Research Post - Junho Kim

Background & Motivation

Achieving single-handed squeezing motions for articulated objects presents a complex challenge, as the grasping strategy is highly dependent on the object's type and functionality. Generic objects, such as rigid cylinders or rubber balls, do not require precise finger coordination and are primarily involved in pick-and-place tasks, where a firm grasp is sufficient. In contrast, articulated objects, including pliers, clips, and spray bottles, demand more sophisticated grasping strategies. These objects can be handled in two distinct modes: (1) Basic grasping, where the objective is simply to securely lift and place the object, and (2) Functional grasping, which involves not only holding the object firmly but also manipulating it to perform its intended function. Functional grasping requires coordinated hand-object interactions, making it a significantly more complex task in robotic manipulation.

While extensive research has been conducted on grasping objects [1] for pick-and-place tasks [2][3], functional grasping presents a significantly greater challenge. This task requires robotic grippers to align with an object's design and intended use, often necessitating in-object rotations, translations, or specific trajectories. More generally, it involves understanding the object's purpose and its physical constraints. For instance, pliers require a rotational motion about a fixed axis, while a lotion bottle dispenser operates along a translational axis. Traditional pick-and-place techniques fail to accommodate these functional requirements, underscoring the need for dedicated exploration of functional grasping for articulated objects.

Figure 1: Categorization for multi-affordance and object articulation.

Project Scope

This study focuses on objects with either rotational or translational axes, including pliers, wire snippers, spray bottles, drills, tweezers, scissors, and lotion bottles.
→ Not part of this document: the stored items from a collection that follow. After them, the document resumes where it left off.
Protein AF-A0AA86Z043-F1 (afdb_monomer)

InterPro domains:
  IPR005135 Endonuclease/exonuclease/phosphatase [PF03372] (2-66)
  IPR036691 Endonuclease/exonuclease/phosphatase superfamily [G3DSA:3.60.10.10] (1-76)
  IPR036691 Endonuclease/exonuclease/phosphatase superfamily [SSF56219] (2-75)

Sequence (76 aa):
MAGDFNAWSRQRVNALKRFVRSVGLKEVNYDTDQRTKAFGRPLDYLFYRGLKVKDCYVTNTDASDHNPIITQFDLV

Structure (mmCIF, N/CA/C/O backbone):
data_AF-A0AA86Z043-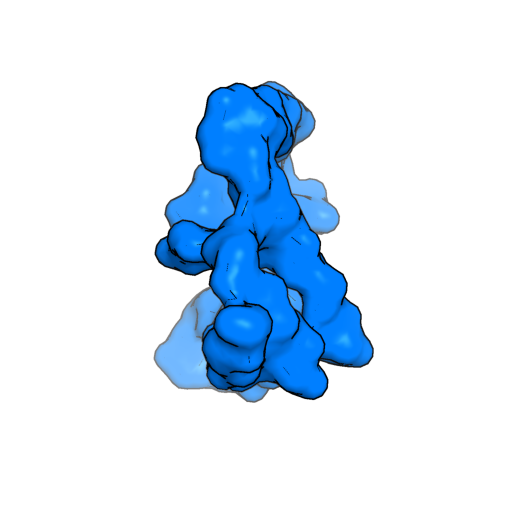F1
#
_entry.id   AF-A0AA86Z043-F1
#
loop_
_atom_site.group_PDB
_atom_site.id
_atom_site.type_symbol
_atom_site.label_atom_id
_atom_site.label_alt_id
_atom_site.label_comp_id
_atom_site.label_asym_id
_atom_site.label_entity_id
_atom_site.label_seq_id
_atom_site.pdbx_PDB_ins_code
_atom_site.Cartn_x
_atom_site.Cartn_y
_atom_site.Cartn_z
_atom_site.occupancy
_atom_site.B_iso_or_equiv
_atom_site.auth_seq_id
_atom_site.auth_comp_id
_atom_site.auth_asym_id
_atom_site.auth_atom_id
_atom_site.pdbx_PDB_model_num
ATOM 1 N N . MET A 1 1 ? -9.756 1.778 0.157 1.00 96.06 1 MET A N 1
ATOM 2 C CA . MET A 1 1 ? -9.301 1.849 -1.246 1.00 96.06 1 MET A CA 1
ATOM 3 C C . MET A 1 1 ? -8.051 1.002 -1.357 1.00 96.06 1 MET A C 1
ATOM 5 O O . MET A 1 1 ? -7.132 1.238 -0.587 1.00 96.06 1 MET A O 1
ATOM 9 N N . ALA A 1 2 ? -8.034 0.022 -2.252 1.00 97.19 2 ALA A N 1
ATOM 10 C CA . ALA A 1 2 ? -6.914 -0.897 -2.425 1.00 97.19 2 ALA A CA 1
ATOM 11 C C . ALA A 1 2 ? -6.717 -1.194 -3.913 1.00 97.19 2 ALA A C 1
ATOM 13 O O . ALA A 1 2 ? -7.710 -1.229 -4.641 1.00 97.19 2 ALA A O 1
ATOM 14 N N . GLY A 1 3 ? -5.475 -1.402 -4.340 1.00 96.38 3 GLY A N 1
ATOM 15 C CA . GLY A 1 3 ? -5.163 -1.867 -5.690 1.00 96.38 3 GLY A CA 1
ATOM 16 C C . GLY A 1 3 ? -3.786 -1.439 -6.183 1.00 96.38 3 GLY A C 1
ATOM 17 O O . GLY A 1 3 ? -3.026 -0.797 -5.450 1.00 96.38 3 GLY A O 1
ATOM 18 N N . ASP A 1 4 ? -3.516 -1.770 -7.443 1.00 96.94 4 ASP A N 1
ATOM 19 C CA . ASP A 1 4 ? -2.310 -1.378 -8.165 1.00 96.94 4 ASP A CA 1
ATOM 20 C C . ASP A 1 4 ? -2.429 0.071 -8.661 1.00 96.94 4 ASP A C 1
ATOM 22 O O . ASP A 1 4 ? -3.256 0.408 -9.512 1.00 96.94 4 ASP A 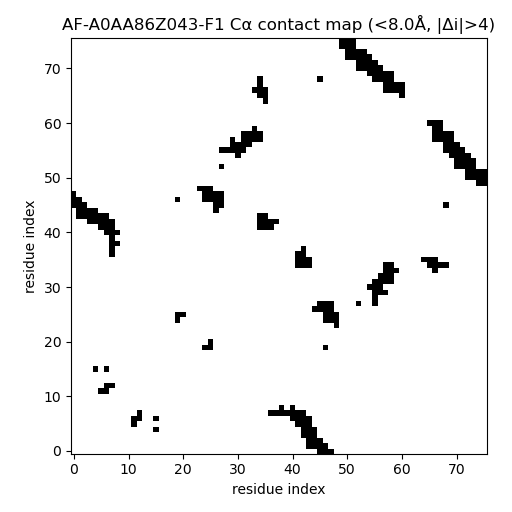O 1
ATOM 26 N N . PHE A 1 5 ? -1.580 0.949 -8.131 1.00 96.12 5 PHE A N 1
ATOM 27 C CA . PHE A 1 5 ? -1.514 2.355 -8.538 1.00 96.12 5 PHE A CA 1
ATOM 28 C C . PHE A 1 5 ? -0.359 2.640 -9.496 1.00 96.12 5 PHE A C 1
ATOM 30 O O . PHE A 1 5 ? -0.175 3.790 -9.913 1.00 96.12 5 PHE A O 1
ATOM 37 N N . ASN A 1 6 ? 0.452 1.629 -9.820 1.00 94.31 6 ASN A N 1
ATOM 38 C CA . ASN A 1 6 ? 1.631 1.745 -10.664 1.00 94.31 6 ASN A CA 1
ATOM 39 C C . ASN A 1 6 ? 2.521 2.936 -10.259 1.00 94.31 6 ASN A C 1
ATOM 41 O O . ASN A 1 6 ? 2.999 3.707 -11.103 1.00 94.31 6 ASN A O 1
ATOM 45 N N . ALA A 1 7 ? 2.721 3.130 -8.949 1.00 91.19 7 ALA A N 1
ATOM 46 C CA . ALA A 1 7 ? 3.412 4.289 -8.380 1.00 91.19 7 ALA A CA 1
ATOM 47 C C . ALA A 1 7 ? 4.946 4.130 -8.379 1.00 91.19 7 ALA A C 1
ATOM 49 O O . ALA A 1 7 ? 5.646 4.462 -7.424 1.00 91.19 7 ALA A O 1
ATOM 50 N N . TRP A 1 8 ? 5.494 3.661 -9.494 1.00 92.50 8 TRP A N 1
ATOM 51 C CA . TRP A 1 8 ? 6.914 3.350 -9.649 1.00 92.50 8 TRP A CA 1
ATOM 52 C C . TRP A 1 8 ? 7.803 4.571 -9.940 1.00 92.50 8 TRP A C 1
ATOM 54 O O . TRP A 1 8 ? 9.028 4.471 -9.932 1.00 92.50 8 TRP A O 1
ATOM 64 N N . SER A 1 9 ? 7.215 5.760 -10.130 1.00 94.75 9 SER A N 1
ATOM 65 C CA . SER A 1 9 ? 7.946 7.026 -10.274 1.00 94.75 9 SER A CA 1
ATOM 66 C C . SER A 1 9 ? 7.648 8.004 -9.139 1.00 94.75 9 SER A C 1
ATOM 68 O O . SER A 1 9 ? 6.567 8.004 -8.545 1.00 94.75 9 SER A O 1
ATOM 70 N N . ARG A 1 10 ? 8.589 8.918 -8.860 1.00 94.62 10 ARG A N 1
ATOM 71 C CA . ARG A 1 10 ? 8.399 9.960 -7.835 1.00 94.62 10 ARG A CA 1
ATOM 72 C C . ARG A 1 10 ? 7.189 10.848 -8.138 1.00 94.62 10 ARG A C 1
ATOM 74 O O . ARG A 1 10 ? 6.471 11.209 -7.208 1.00 94.62 10 ARG A O 1
ATOM 81 N N . GLN A 1 11 ? 6.937 11.193 -9.408 1.00 96.75 11 GLN A N 1
ATOM 82 C CA . GLN A 1 11 ? 5.762 11.999 -9.760 1.00 96.75 11 GLN A CA 1
ATOM 83 C C . GLN A 1 11 ? 4.457 11.258 -9.452 1.00 96.75 11 GLN A C 1
ATOM 85 O O . GLN A 1 11 ? 3.555 11.860 -8.867 1.00 96.75 11 GLN A O 1
ATOM 90 N N . ARG A 1 12 ? 4.376 9.961 -9.784 1.00 96.31 12 ARG A N 1
ATOM 91 C CA . ARG A 1 12 ? 3.189 9.132 -9.529 1.00 96.31 12 ARG A CA 1
ATOM 92 C C . ARG A 1 12 ? 2.934 8.950 -8.035 1.00 96.31 12 ARG A C 1
ATOM 94 O O . ARG A 1 12 ? 1.821 9.206 -7.587 1.00 96.31 12 ARG A O 1
ATOM 101 N N . VAL A 1 13 ? 3.972 8.652 -7.245 1.00 95.69 13 VAL A N 1
ATOM 102 C CA . VAL A 1 13 ? 3.865 8.592 -5.772 1.00 95.69 13 VAL A CA 1
ATOM 103 C C . VAL A 1 13 ? 3.349 9.912 -5.204 1.00 95.69 13 VAL A C 1
ATOM 105 O O . VAL A 1 13 ? 2.460 9.925 -4.357 1.00 95.69 13 VAL A O 1
ATOM 108 N N . ASN A 1 14 ? 3.884 11.042 -5.669 1.00 97.12 14 ASN A N 1
ATOM 109 C CA . ASN A 1 14 ? 3.455 12.351 -5.183 1.00 97.12 14 ASN A CA 1
ATOM 110 C C . ASN A 1 14 ? 1.999 12.659 -5.559 1.00 97.12 14 ASN A C 1
ATOM 112 O O . ASN A 1 14 ? 1.277 13.230 -4.743 1.00 97.12 14 ASN A O 1
ATOM 116 N N . ALA A 1 15 ? 1.564 12.297 -6.769 1.00 97.56 15 ALA A N 1
ATOM 117 C CA . ALA A 1 15 ? 0.173 12.441 -7.191 1.00 97.56 15 ALA A CA 1
ATOM 118 C C . ALA A 1 15 ? -0.764 11.587 -6.326 1.00 97.56 15 ALA A C 1
ATOM 120 O O . ALA A 1 15 ? -1.728 12.123 -5.779 1.00 97.56 15 ALA A O 1
ATOM 121 N N . LEU A 1 16 ? -0.416 10.314 -6.111 1.00 97.38 16 LEU A N 1
ATOM 122 C CA . LEU A 1 16 ? -1.166 9.399 -5.255 1.00 97.38 16 LEU A CA 1
ATOM 123 C C . LEU A 1 16 ? -1.287 9.939 -3.824 1.00 97.38 16 LEU A C 1
ATOM 125 O O . LEU A 1 16 ? -2.390 10.070 -3.302 1.00 97.38 16 LEU A O 1
ATOM 129 N N . LYS A 1 17 ? -0.172 10.356 -3.211 1.00 96.62 17 LYS A N 1
ATOM 130 C CA . LYS A 1 17 ? -0.167 10.909 -1.845 1.00 96.62 17 LYS A CA 1
ATOM 131 C C . LYS A 1 17 ? -0.979 12.199 -1.716 1.00 96.62 17 LYS A C 1
ATOM 133 O O . LYS A 1 17 ? -1.621 12.410 -0.689 1.00 96.62 17 LYS A O 1
ATOM 138 N N . ARG A 1 18 ? -0.965 13.071 -2.734 1.00 98.06 18 ARG A N 1
ATOM 139 C CA . ARG A 1 18 ? -1.814 14.277 -2.749 1.00 98.06 18 ARG A CA 1
ATOM 140 C C . ARG A 1 18 ? -3.294 13.915 -2.790 1.00 98.06 18 ARG A C 1
ATOM 142 O O . ARG A 1 18 ? -4.047 14.477 -2.002 1.00 98.06 18 ARG A O 1
ATOM 149 N N . PHE A 1 19 ? -3.678 12.981 -3.658 1.00 97.69 19 PHE A N 1
ATOM 150 C CA . PHE A 1 19 ? -5.058 12.516 -3.780 1.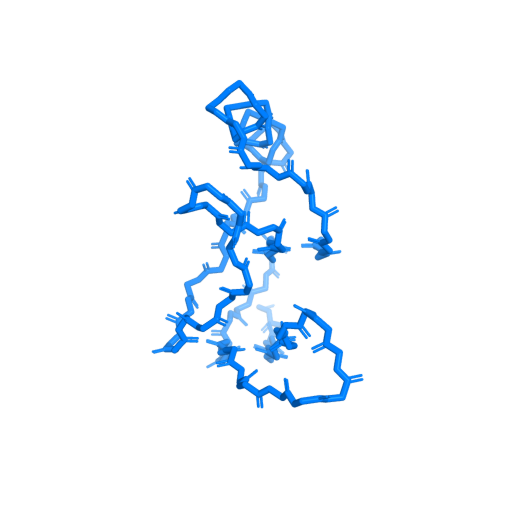00 97.69 19 PHE A CA 1
ATOM 151 C C . PHE A 1 19 ? -5.556 11.864 -2.485 1.00 97.69 19 PHE A C 1
ATOM 153 O O . PHE A 1 19 ? -6.565 12.280 -1.929 1.00 97.69 19 PHE A O 1
ATOM 160 N N . VAL A 1 20 ? -4.804 10.902 -1.945 1.00 98.12 20 VAL A N 1
ATOM 161 C CA . VAL A 1 20 ? -5.133 10.206 -0.688 1.00 98.12 20 VAL A CA 1
ATOM 162 C C . VAL A 1 20 ? -5.364 11.207 0.445 1.00 98.12 20 VAL A C 1
ATOM 164 O O . VAL A 1 20 ? -6.371 11.124 1.151 1.00 98.12 20 VAL A O 1
ATOM 167 N N . ARG A 1 21 ? -4.488 12.215 0.564 1.00 97.56 21 ARG A N 1
ATOM 168 C CA . ARG A 1 21 ? -4.638 13.287 1.553 1.00 97.56 21 ARG A CA 1
ATOM 169 C C . ARG A 1 21 ? -5.864 14.164 1.293 1.00 97.56 21 ARG A C 1
ATOM 171 O O . ARG A 1 21 ? -6.550 14.499 2.253 1.00 97.56 21 ARG A O 1
ATOM 178 N N . SER A 1 22 ? -6.155 14.540 0.044 1.00 98.19 22 SER A N 1
ATOM 179 C CA . SER A 1 22 ? -7.301 15.413 -0.265 1.00 98.19 22 SER A CA 1
ATOM 180 C C . SER A 1 22 ? -8.644 14.764 0.060 1.00 98.19 22 SER A C 1
ATOM 182 O O . SER A 1 22 ? -9.601 15.470 0.353 1.00 98.19 22 SER A O 1
ATOM 184 N N . VAL A 1 23 ? -8.713 13.430 0.048 1.00 97.94 23 VAL A N 1
ATOM 185 C CA . VAL A 1 23 ? -9.914 12.679 0.442 1.00 97.94 23 VAL A CA 1
ATOM 186 C C . VAL A 1 23 ? -9.848 12.142 1.878 1.00 97.94 23 VAL A C 1
ATOM 188 O O . VAL A 1 23 ? -10.713 11.374 2.289 1.00 97.94 23 VAL A O 1
ATOM 191 N N . GLY A 1 24 ? -8.845 12.529 2.673 1.00 97.94 24 GLY A N 1
ATOM 192 C CA . GLY A 1 24 ? -8.724 12.135 4.082 1.00 97.94 24 GLY A CA 1
ATOM 193 C C . GLY A 1 24 ? -8.506 10.635 4.318 1.00 97.94 24 GLY A C 1
ATOM 194 O O . GLY A 1 24 ? -8.835 10.133 5.392 1.00 97.94 24 GLY A O 1
ATOM 195 N N . LEU A 1 25 ? -7.993 9.909 3.324 1.00 98.31 25 LEU A N 1
ATOM 196 C CA . LEU A 1 25 ? -7.583 8.516 3.480 1.00 98.31 25 LEU A CA 1
ATOM 197 C C . LEU A 1 25 ? -6.195 8.443 4.140 1.00 98.31 25 LEU A C 1
ATOM 199 O O . LEU A 1 25 ? -5.371 9.348 4.002 1.00 98.31 25 LEU A O 1
ATOM 203 N N . LYS A 1 26 ? -5.929 7.343 4.844 1.00 97.19 26 LYS A N 1
ATOM 204 C CA . LYS A 1 26 ? -4.636 7.024 5.463 1.00 97.19 26 LYS A CA 1
ATOM 205 C C . LYS A 1 26 ? -4.080 5.750 4.844 1.00 97.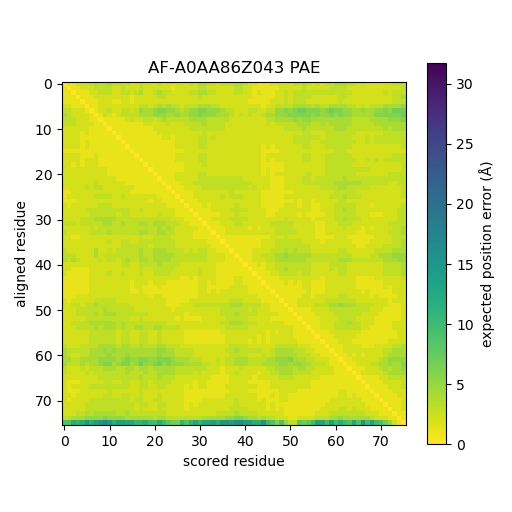19 26 LYS A C 1
ATOM 207 O O . LYS A 1 26 ? -4.848 4.830 4.582 1.00 97.19 26 LYS A O 1
ATOM 212 N N . GLU A 1 27 ? -2.774 5.699 4.606 1.00 97.31 27 GLU A N 1
ATOM 213 C CA . GLU A 1 27 ? -2.102 4.450 4.224 1.00 97.31 27 GLU A CA 1
ATOM 214 C C . GLU A 1 27 ? -2.067 3.510 5.431 1.00 97.31 27 GLU A C 1
ATOM 216 O O . GLU A 1 27 ? -1.934 3.963 6.572 1.00 97.31 27 GLU A O 1
ATOM 221 N N . VAL A 1 28 ? -2.255 2.216 5.184 1.00 97.56 28 VAL A N 1
ATOM 222 C CA . VAL A 1 28 ? -2.067 1.185 6.208 1.00 97.56 28 VAL A CA 1
ATOM 223 C C . VAL A 1 28 ? -0.580 1.063 6.565 1.00 97.56 28 VAL A C 1
ATOM 225 O O . VAL A 1 28 ? 0.287 1.352 5.740 1.00 97.56 28 VAL A O 1
ATOM 228 N N . ASN A 1 29 ? -0.283 0.610 7.781 1.00 97.00 29 ASN A N 1
ATOM 229 C CA . ASN A 1 29 ? 1.050 0.116 8.119 1.00 97.00 29 ASN A CA 1
ATOM 230 C C . ASN A 1 29 ? 1.051 -1.401 7.924 1.00 97.00 29 ASN A C 1
ATOM 232 O O . ASN A 1 29 ? 0.109 -2.056 8.357 1.00 97.00 29 ASN A O 1
ATOM 236 N N . TYR A 1 30 ? 2.082 -1.931 7.273 1.00 97.19 30 TYR A N 1
ATOM 237 C CA . TYR A 1 30 ? 2.220 -3.365 7.029 1.00 97.19 30 TYR A CA 1
ATOM 238 C C . TYR A 1 30 ? 3.137 -3.972 8.091 1.00 97.19 30 T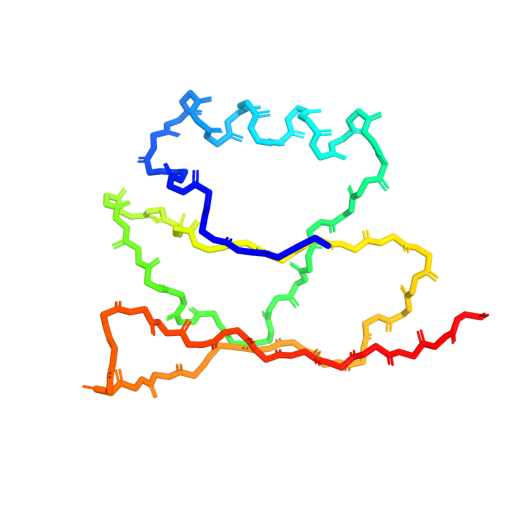YR A C 1
ATOM 240 O O . TYR A 1 30 ? 4.266 -3.508 8.255 1.00 97.19 30 TYR A O 1
ATOM 248 N N . ASP A 1 31 ? 2.682 -5.026 8.759 1.00 96.62 31 ASP A N 1
ATOM 249 C CA . ASP A 1 31 ? 3.464 -5.781 9.741 1.00 96.62 31 ASP A CA 1
ATOM 250 C C . ASP A 1 31 ? 4.595 -6.568 9.064 1.00 96.62 31 ASP A C 1
ATOM 252 O O . ASP A 1 31 ? 5.696 -6.710 9.593 1.00 96.62 31 ASP A O 1
ATOM 256 N N . THR A 1 32 ? 4.352 -7.040 7.841 1.00 97.06 32 THR A N 1
ATOM 257 C CA . THR A 1 32 ? 5.371 -7.577 6.932 1.00 97.06 32 THR A CA 1
ATOM 258 C C . THR A 1 32 ? 5.118 -7.037 5.531 1.00 97.06 32 THR A C 1
ATOM 260 O O . THR A 1 32 ? 4.034 -7.223 4.980 1.00 97.06 32 THR A O 1
ATOM 263 N N . ASP A 1 33 ? 6.111 -6.356 4.953 1.00 96.94 33 ASP A N 1
ATOM 264 C CA . ASP A 1 33 ? 5.991 -5.694 3.648 1.00 96.94 33 ASP A CA 1
ATOM 265 C C . ASP A 1 33 ? 6.876 -6.365 2.594 1.00 96.94 33 ASP A C 1
ATOM 267 O O . ASP A 1 33 ? 8.028 -5.984 2.368 1.00 96.94 33 ASP A O 1
ATOM 271 N N . GLN A 1 34 ? 6.301 -7.367 1.934 1.00 96.94 34 GLN A N 1
ATOM 272 C CA . GLN A 1 34 ? 6.871 -8.023 0.761 1.00 96.94 34 GLN A CA 1
ATOM 273 C C . GLN A 1 34 ? 6.157 -7.594 -0.528 1.00 96.94 34 GLN A C 1
ATOM 275 O O . GLN A 1 34 ? 6.036 -8.381 -1.458 1.00 96.94 34 GLN A O 1
ATOM 280 N N . ARG A 1 35 ? 5.630 -6.364 -0.615 1.00 97.00 35 ARG A N 1
ATOM 281 C CA . ARG A 1 35 ? 4.951 -5.917 -1.846 1.0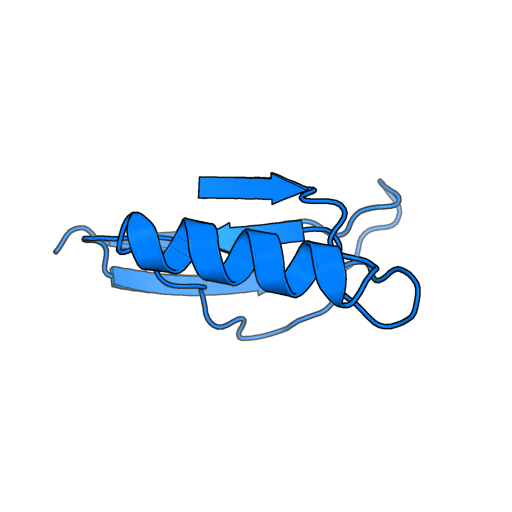0 97.00 35 ARG A CA 1
ATOM 282 C C . ARG A 1 35 ? 5.873 -6.014 -3.050 1.00 97.00 35 ARG A C 1
ATOM 284 O O . ARG A 1 35 ? 7.048 -5.655 -2.953 1.00 97.00 35 ARG A O 1
ATOM 291 N N . THR A 1 36 ? 5.312 -6.408 -4.191 1.00 96.44 36 THR A N 1
ATOM 292 C CA . THR A 1 36 ? 6.003 -6.325 -5.478 1.00 96.44 36 THR A CA 1
ATOM 293 C C . THR A 1 36 ? 6.422 -4.877 -5.730 1.00 96.44 36 THR A C 1
ATOM 295 O O . THR A 1 36 ? 5.642 -3.933 -5.549 1.00 96.44 36 THR A O 1
ATOM 298 N N . LYS A 1 37 ? 7.691 -4.691 -6.112 1.00 96.12 37 LYS A N 1
ATOM 299 C CA . LYS A 1 37 ? 8.283 -3.372 -6.356 1.00 96.12 37 LYS A CA 1
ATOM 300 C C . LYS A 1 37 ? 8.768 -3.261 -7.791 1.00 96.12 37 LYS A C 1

These objects exhibit key characteristics such as multiple affordances, revolute or prismatic joints, and, most critically, functional utility. Unlike conventional pick-and-place tasks, our objective extends beyond stable grasping to achieving precision grasps that enable the robot to effectively utilize the object.

We employ a KUKA robotic arm in conjunction with an Allegro hand. The primary object of study is a 3D-printed plier, scaled to match the dimensions of the Allegro hand. Compared to commercially available pliers, the 3D-printed variant exhibits distinct properties, including reduced weight, an enlarged contact surface for finger interaction, and lower spring tension, facilitating a more controlled squeezing motion.

Approach

Functional grasping can be systematically divided into two key stages:

1. Object Grasping

In this initial stage, the robotic hand establishes a grasp on the object. To qualify as a correct grasp, the following conditions must be met:

Stability: The grasp must ensure a secure hold, preventing the object from slipping or shifting during manipulation.
Functional Alignment: The grasp must be positioned in a manner that facilitates the object's intended function, minimizing the need for additional in-hand reorientation or adjustment.

A grasp that satisfies both criteria enables the transition to the subsequent stage of functional manipulation, where the object is actively used according to its designed affordances.

2. Object Manipulation

In this post-grasp stage, the robotic hand must effectively manipulate the object in accordance with its intended function. The object must move along its designated functional axis (e.g., a plier executing an opening and closing motion). To ensure successful manipulation, the following conditions must be met:

Trajectory Alignment: The manipulation must strictly follow the object's functional trajectory, maintaining consistency with its intended use.
Grip Retention: The object must remain securely grasped throughout multiple iterations of the manipulation process, without unintended slipping or dropping.

Meeting these criteria ensures that the robotic system can not only grasp objects effectively but also perform task-specific operations with stability and precision.

Experiment Setup

The experimental setup is designed to satisfy both grasping and post-grasp manipulation conditions. The plier is positioned on a dedicated stand beneath the Allegro hand to ensure a controlled grasping environment. Although not depicted in Figure 2, an RGB-D camera is integrated into the system to facilitate point cloud generation for object perception and grasp planning.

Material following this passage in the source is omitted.